(DATASET RECORDS Opens)

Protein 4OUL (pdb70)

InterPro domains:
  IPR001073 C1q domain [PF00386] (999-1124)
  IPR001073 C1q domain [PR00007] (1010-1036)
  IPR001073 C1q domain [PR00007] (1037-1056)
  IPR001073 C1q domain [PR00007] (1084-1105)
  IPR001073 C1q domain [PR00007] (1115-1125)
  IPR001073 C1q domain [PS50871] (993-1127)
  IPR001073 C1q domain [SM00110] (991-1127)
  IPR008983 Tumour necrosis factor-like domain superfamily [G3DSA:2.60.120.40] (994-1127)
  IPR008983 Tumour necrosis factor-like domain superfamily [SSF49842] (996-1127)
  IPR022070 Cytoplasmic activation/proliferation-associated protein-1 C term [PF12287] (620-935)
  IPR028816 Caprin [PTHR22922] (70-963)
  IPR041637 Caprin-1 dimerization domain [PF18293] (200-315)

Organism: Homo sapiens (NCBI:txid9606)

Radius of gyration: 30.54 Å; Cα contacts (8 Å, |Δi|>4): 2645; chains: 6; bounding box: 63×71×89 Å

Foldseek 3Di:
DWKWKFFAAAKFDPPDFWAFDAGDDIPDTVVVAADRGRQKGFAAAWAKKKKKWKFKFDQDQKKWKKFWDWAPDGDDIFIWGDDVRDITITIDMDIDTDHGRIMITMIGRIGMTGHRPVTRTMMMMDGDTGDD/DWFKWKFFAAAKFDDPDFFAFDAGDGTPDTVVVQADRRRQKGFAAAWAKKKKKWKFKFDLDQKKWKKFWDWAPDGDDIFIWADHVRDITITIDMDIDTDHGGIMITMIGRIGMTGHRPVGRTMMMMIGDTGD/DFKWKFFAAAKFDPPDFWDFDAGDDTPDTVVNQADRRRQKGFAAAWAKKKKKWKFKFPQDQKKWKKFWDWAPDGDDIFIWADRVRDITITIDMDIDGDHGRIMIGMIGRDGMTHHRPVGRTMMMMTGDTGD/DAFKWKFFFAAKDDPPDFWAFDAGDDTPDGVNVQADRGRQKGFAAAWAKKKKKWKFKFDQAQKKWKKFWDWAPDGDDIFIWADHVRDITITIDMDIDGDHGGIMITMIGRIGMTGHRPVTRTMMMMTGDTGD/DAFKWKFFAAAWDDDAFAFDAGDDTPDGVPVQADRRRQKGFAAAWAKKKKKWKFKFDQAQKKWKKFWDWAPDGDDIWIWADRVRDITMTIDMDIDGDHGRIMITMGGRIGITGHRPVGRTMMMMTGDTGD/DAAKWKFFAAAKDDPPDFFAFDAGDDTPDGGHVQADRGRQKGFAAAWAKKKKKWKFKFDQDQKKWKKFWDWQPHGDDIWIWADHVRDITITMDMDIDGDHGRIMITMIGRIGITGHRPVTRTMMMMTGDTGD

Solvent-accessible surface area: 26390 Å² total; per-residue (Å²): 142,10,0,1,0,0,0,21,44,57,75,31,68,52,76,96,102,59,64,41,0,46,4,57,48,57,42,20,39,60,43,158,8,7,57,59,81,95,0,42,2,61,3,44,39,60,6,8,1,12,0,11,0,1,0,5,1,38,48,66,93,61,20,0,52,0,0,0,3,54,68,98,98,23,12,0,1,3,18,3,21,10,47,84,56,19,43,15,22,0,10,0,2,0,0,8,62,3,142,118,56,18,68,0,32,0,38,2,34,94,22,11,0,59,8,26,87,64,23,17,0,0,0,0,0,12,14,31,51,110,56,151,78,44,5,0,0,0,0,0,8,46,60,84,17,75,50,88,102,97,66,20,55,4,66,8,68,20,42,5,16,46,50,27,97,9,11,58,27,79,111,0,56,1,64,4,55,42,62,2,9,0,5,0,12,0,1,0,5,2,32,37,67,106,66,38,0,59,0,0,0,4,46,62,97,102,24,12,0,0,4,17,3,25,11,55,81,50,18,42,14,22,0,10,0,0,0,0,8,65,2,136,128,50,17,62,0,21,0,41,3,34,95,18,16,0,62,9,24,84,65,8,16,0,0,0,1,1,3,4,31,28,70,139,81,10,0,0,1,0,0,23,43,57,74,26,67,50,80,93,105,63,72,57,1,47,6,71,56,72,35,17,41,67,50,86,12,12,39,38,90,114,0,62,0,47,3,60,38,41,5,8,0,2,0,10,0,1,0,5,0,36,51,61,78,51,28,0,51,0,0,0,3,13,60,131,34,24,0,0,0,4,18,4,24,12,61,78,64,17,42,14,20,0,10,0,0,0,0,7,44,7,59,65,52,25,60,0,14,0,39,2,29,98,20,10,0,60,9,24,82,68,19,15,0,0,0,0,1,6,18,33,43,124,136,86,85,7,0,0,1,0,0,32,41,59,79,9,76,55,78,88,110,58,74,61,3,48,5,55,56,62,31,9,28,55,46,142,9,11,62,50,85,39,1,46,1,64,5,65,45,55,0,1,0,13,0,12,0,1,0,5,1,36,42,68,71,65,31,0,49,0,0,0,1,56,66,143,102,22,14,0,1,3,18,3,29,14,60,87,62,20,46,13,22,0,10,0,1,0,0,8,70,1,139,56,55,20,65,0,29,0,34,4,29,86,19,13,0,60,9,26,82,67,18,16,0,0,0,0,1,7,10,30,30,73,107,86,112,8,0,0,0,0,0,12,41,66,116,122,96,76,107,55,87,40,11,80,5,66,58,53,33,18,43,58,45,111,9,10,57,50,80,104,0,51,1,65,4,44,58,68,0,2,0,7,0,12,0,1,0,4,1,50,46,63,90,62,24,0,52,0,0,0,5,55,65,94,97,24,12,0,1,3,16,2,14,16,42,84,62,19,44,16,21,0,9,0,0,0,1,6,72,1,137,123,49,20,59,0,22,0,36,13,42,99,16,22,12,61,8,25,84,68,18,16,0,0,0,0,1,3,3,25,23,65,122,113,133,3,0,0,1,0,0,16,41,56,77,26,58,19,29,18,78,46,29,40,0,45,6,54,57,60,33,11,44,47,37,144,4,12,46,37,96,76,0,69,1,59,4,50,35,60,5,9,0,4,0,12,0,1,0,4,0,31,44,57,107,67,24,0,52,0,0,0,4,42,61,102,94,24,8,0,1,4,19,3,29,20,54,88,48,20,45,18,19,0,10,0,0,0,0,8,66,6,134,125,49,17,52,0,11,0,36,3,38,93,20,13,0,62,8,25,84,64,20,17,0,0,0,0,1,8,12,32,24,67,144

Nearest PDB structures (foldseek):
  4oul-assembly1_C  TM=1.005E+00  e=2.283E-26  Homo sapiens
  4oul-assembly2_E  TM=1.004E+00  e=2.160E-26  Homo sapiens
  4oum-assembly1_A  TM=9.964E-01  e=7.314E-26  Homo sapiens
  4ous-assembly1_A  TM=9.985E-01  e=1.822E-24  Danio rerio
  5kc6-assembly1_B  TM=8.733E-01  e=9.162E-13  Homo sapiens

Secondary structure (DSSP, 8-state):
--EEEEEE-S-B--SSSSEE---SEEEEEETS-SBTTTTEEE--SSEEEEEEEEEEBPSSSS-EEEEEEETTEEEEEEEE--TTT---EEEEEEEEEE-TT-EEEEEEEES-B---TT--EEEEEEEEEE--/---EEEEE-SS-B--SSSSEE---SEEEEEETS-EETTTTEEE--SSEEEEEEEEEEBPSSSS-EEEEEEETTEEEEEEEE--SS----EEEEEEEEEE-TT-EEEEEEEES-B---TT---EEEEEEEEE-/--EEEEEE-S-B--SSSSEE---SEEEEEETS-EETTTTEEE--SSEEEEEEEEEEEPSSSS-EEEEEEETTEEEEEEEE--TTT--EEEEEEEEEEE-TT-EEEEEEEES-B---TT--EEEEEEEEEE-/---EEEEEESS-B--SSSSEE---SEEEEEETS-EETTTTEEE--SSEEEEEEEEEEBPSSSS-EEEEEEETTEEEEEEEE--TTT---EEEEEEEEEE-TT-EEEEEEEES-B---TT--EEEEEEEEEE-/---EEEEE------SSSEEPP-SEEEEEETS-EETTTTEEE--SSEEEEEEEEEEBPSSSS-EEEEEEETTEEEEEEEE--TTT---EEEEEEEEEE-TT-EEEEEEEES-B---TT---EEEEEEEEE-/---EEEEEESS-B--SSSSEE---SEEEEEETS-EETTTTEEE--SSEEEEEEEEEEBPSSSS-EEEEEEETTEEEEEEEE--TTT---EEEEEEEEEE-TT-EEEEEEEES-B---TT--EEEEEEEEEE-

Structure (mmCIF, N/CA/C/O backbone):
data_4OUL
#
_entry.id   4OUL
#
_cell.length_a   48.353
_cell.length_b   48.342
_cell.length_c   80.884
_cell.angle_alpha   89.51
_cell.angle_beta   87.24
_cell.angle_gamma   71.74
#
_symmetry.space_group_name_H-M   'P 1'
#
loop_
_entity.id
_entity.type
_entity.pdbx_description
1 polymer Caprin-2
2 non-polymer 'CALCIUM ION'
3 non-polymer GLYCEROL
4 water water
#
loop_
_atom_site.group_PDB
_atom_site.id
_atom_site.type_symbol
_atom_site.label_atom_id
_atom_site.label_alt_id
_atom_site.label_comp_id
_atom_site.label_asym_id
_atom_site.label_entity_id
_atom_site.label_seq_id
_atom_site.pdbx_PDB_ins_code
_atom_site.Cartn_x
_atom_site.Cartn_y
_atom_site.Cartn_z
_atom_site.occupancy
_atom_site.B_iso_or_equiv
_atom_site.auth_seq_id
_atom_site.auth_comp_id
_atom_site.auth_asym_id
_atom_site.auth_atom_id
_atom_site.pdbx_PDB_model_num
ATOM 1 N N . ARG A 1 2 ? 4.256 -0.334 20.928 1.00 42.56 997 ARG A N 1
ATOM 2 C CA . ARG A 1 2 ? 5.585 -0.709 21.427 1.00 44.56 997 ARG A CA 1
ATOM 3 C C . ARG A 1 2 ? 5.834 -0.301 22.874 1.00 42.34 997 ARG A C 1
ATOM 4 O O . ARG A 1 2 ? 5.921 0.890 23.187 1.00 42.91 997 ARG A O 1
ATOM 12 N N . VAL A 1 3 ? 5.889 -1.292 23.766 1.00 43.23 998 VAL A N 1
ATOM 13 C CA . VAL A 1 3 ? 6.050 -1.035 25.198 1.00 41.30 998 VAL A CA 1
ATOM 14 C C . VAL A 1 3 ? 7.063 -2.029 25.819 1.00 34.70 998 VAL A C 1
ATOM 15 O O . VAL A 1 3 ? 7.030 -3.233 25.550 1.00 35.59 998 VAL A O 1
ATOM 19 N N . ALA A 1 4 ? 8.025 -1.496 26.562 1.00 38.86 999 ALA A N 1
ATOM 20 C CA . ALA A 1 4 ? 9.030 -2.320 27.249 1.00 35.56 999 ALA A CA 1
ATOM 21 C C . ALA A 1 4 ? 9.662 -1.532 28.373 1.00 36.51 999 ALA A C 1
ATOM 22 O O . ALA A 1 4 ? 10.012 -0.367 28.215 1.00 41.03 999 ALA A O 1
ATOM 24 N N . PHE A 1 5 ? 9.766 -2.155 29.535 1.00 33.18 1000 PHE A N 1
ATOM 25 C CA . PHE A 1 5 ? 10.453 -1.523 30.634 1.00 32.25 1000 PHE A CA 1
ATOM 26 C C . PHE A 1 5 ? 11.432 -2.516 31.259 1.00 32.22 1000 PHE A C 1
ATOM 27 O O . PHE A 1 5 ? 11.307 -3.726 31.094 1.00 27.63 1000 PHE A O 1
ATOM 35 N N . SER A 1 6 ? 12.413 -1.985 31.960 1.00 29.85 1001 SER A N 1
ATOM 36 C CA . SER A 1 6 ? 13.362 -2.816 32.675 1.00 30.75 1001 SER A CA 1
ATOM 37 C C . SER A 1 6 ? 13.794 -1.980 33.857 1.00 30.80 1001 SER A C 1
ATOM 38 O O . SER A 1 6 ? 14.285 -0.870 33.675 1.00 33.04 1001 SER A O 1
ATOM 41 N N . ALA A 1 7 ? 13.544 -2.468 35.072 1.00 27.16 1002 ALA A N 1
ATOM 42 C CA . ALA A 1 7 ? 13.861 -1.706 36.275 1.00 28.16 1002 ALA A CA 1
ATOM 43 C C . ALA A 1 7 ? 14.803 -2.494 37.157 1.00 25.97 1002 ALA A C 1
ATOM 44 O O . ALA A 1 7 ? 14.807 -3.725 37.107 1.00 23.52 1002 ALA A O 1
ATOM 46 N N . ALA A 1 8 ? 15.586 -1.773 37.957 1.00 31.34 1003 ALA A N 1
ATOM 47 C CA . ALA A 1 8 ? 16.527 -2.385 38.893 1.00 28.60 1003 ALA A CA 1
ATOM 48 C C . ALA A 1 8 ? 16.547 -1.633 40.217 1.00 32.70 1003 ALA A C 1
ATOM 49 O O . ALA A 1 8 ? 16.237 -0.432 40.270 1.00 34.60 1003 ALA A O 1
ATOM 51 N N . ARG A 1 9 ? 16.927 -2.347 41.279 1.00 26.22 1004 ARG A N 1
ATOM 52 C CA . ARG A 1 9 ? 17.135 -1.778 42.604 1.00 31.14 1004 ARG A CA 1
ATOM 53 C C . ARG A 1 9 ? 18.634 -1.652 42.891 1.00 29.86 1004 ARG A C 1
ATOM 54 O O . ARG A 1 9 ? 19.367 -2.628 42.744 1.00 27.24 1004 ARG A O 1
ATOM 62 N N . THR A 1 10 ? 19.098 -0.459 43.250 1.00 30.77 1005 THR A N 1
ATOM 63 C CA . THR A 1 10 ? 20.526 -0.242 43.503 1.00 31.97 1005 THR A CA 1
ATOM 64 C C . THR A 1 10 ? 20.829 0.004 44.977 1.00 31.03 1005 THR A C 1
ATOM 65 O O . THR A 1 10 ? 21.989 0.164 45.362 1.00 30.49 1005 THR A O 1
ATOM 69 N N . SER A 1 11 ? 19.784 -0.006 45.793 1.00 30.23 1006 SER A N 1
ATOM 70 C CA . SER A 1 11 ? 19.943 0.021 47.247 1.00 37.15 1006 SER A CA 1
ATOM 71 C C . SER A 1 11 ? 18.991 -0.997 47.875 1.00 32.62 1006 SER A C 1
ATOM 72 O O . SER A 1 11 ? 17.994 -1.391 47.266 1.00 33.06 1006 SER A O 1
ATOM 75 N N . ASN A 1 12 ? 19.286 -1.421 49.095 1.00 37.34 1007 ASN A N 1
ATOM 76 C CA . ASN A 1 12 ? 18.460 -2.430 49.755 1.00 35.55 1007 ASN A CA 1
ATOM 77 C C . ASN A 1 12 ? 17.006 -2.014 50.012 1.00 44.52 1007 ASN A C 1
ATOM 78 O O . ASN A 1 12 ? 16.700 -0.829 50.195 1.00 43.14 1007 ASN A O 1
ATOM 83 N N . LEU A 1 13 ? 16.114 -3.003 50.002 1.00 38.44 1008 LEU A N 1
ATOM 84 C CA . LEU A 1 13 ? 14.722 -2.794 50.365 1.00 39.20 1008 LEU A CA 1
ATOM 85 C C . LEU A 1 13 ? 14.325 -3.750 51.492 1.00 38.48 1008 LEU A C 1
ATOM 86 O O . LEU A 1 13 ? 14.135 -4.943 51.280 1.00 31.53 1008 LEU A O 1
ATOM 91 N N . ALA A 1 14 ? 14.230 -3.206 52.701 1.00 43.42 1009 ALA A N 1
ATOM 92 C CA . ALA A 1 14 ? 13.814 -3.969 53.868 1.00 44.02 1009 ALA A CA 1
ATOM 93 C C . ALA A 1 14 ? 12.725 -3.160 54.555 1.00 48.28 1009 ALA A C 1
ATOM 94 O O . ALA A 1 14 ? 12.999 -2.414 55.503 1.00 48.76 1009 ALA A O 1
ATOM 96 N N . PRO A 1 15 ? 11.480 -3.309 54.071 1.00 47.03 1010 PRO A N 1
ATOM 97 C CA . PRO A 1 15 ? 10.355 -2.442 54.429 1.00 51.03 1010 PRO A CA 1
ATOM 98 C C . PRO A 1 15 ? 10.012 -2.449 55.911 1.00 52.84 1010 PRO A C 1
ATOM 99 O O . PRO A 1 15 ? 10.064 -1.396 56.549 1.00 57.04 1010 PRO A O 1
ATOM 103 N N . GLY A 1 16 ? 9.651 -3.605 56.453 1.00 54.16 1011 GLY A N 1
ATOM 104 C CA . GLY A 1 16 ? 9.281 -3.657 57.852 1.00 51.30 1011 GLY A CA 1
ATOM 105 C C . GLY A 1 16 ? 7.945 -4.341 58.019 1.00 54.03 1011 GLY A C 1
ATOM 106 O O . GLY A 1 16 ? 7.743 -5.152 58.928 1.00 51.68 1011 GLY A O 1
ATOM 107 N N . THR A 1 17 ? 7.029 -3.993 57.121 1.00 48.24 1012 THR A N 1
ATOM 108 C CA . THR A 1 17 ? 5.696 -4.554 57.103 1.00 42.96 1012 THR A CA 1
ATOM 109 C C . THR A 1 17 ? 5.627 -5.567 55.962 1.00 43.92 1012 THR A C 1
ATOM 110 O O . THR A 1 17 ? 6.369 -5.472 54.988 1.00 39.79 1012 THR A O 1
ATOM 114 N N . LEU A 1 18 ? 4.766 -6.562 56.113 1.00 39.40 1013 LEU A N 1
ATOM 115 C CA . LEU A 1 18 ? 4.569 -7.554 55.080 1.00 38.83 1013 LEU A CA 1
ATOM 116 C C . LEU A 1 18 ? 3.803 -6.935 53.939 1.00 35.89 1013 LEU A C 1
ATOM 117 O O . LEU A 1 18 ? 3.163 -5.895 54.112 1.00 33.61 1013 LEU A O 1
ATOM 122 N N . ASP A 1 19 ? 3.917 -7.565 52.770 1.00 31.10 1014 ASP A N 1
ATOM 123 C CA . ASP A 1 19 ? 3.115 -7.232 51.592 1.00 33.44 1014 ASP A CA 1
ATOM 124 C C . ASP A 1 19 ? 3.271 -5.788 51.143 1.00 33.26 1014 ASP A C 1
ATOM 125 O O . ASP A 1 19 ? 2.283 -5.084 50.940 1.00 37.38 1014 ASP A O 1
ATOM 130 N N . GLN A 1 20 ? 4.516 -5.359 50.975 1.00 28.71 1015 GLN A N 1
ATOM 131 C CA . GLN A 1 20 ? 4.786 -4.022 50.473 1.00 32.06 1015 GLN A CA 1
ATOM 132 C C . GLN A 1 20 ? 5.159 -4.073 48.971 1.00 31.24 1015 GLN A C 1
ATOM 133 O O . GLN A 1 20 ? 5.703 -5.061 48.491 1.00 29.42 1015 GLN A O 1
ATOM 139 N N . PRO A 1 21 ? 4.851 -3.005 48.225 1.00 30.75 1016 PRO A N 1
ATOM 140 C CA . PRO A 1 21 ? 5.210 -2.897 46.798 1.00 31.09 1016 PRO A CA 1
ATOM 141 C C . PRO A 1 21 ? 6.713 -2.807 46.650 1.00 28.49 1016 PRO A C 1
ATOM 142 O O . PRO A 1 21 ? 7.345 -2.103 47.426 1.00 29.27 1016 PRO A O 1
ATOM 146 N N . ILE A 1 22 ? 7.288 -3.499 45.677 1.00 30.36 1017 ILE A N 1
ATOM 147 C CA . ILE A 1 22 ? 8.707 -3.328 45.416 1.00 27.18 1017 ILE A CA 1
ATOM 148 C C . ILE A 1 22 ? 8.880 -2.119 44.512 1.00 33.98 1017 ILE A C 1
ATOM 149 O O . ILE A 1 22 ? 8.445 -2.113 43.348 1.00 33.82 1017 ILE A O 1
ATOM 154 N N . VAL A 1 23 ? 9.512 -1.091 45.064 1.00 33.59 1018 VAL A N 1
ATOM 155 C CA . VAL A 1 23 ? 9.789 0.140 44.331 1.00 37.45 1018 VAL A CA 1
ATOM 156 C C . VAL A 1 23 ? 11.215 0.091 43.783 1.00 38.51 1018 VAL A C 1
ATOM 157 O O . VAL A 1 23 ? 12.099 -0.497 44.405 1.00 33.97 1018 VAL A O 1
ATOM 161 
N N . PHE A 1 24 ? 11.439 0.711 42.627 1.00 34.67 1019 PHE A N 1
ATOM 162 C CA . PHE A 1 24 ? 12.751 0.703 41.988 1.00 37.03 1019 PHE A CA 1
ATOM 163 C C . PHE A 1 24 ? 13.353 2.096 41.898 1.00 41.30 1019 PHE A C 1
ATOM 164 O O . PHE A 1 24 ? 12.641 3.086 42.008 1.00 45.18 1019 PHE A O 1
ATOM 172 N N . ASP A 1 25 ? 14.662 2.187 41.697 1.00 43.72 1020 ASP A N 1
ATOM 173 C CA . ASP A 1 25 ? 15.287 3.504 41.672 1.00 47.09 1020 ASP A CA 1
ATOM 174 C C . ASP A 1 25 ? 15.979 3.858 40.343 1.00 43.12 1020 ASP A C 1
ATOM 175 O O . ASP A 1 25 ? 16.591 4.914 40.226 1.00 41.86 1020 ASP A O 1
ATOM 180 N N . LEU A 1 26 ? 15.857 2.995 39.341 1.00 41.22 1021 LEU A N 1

(DATASET RECORDS Closes)

TASK. Could you retype exactly the lines above, starting at the line that contains "ATOM 123 C CA" and ending at the line that contains "ATOM 125 O O", and nothing more?

OUTPUT BELOW.
ATOM 123 C CA . ASP A 1 19 ? 3.115 -7.232 51.592 1.00 33.44 1014 ASP A CA 1
ATOM 124 C C . ASP A 1 19 ? 3.271 -5.788 51.143 1.00 33.26 1014 ASP A C 1
ATOM 125 O O . ASP A 1 19 ? 2.283 -5.084 50.940 1.00 37.38 1014 ASP A O 1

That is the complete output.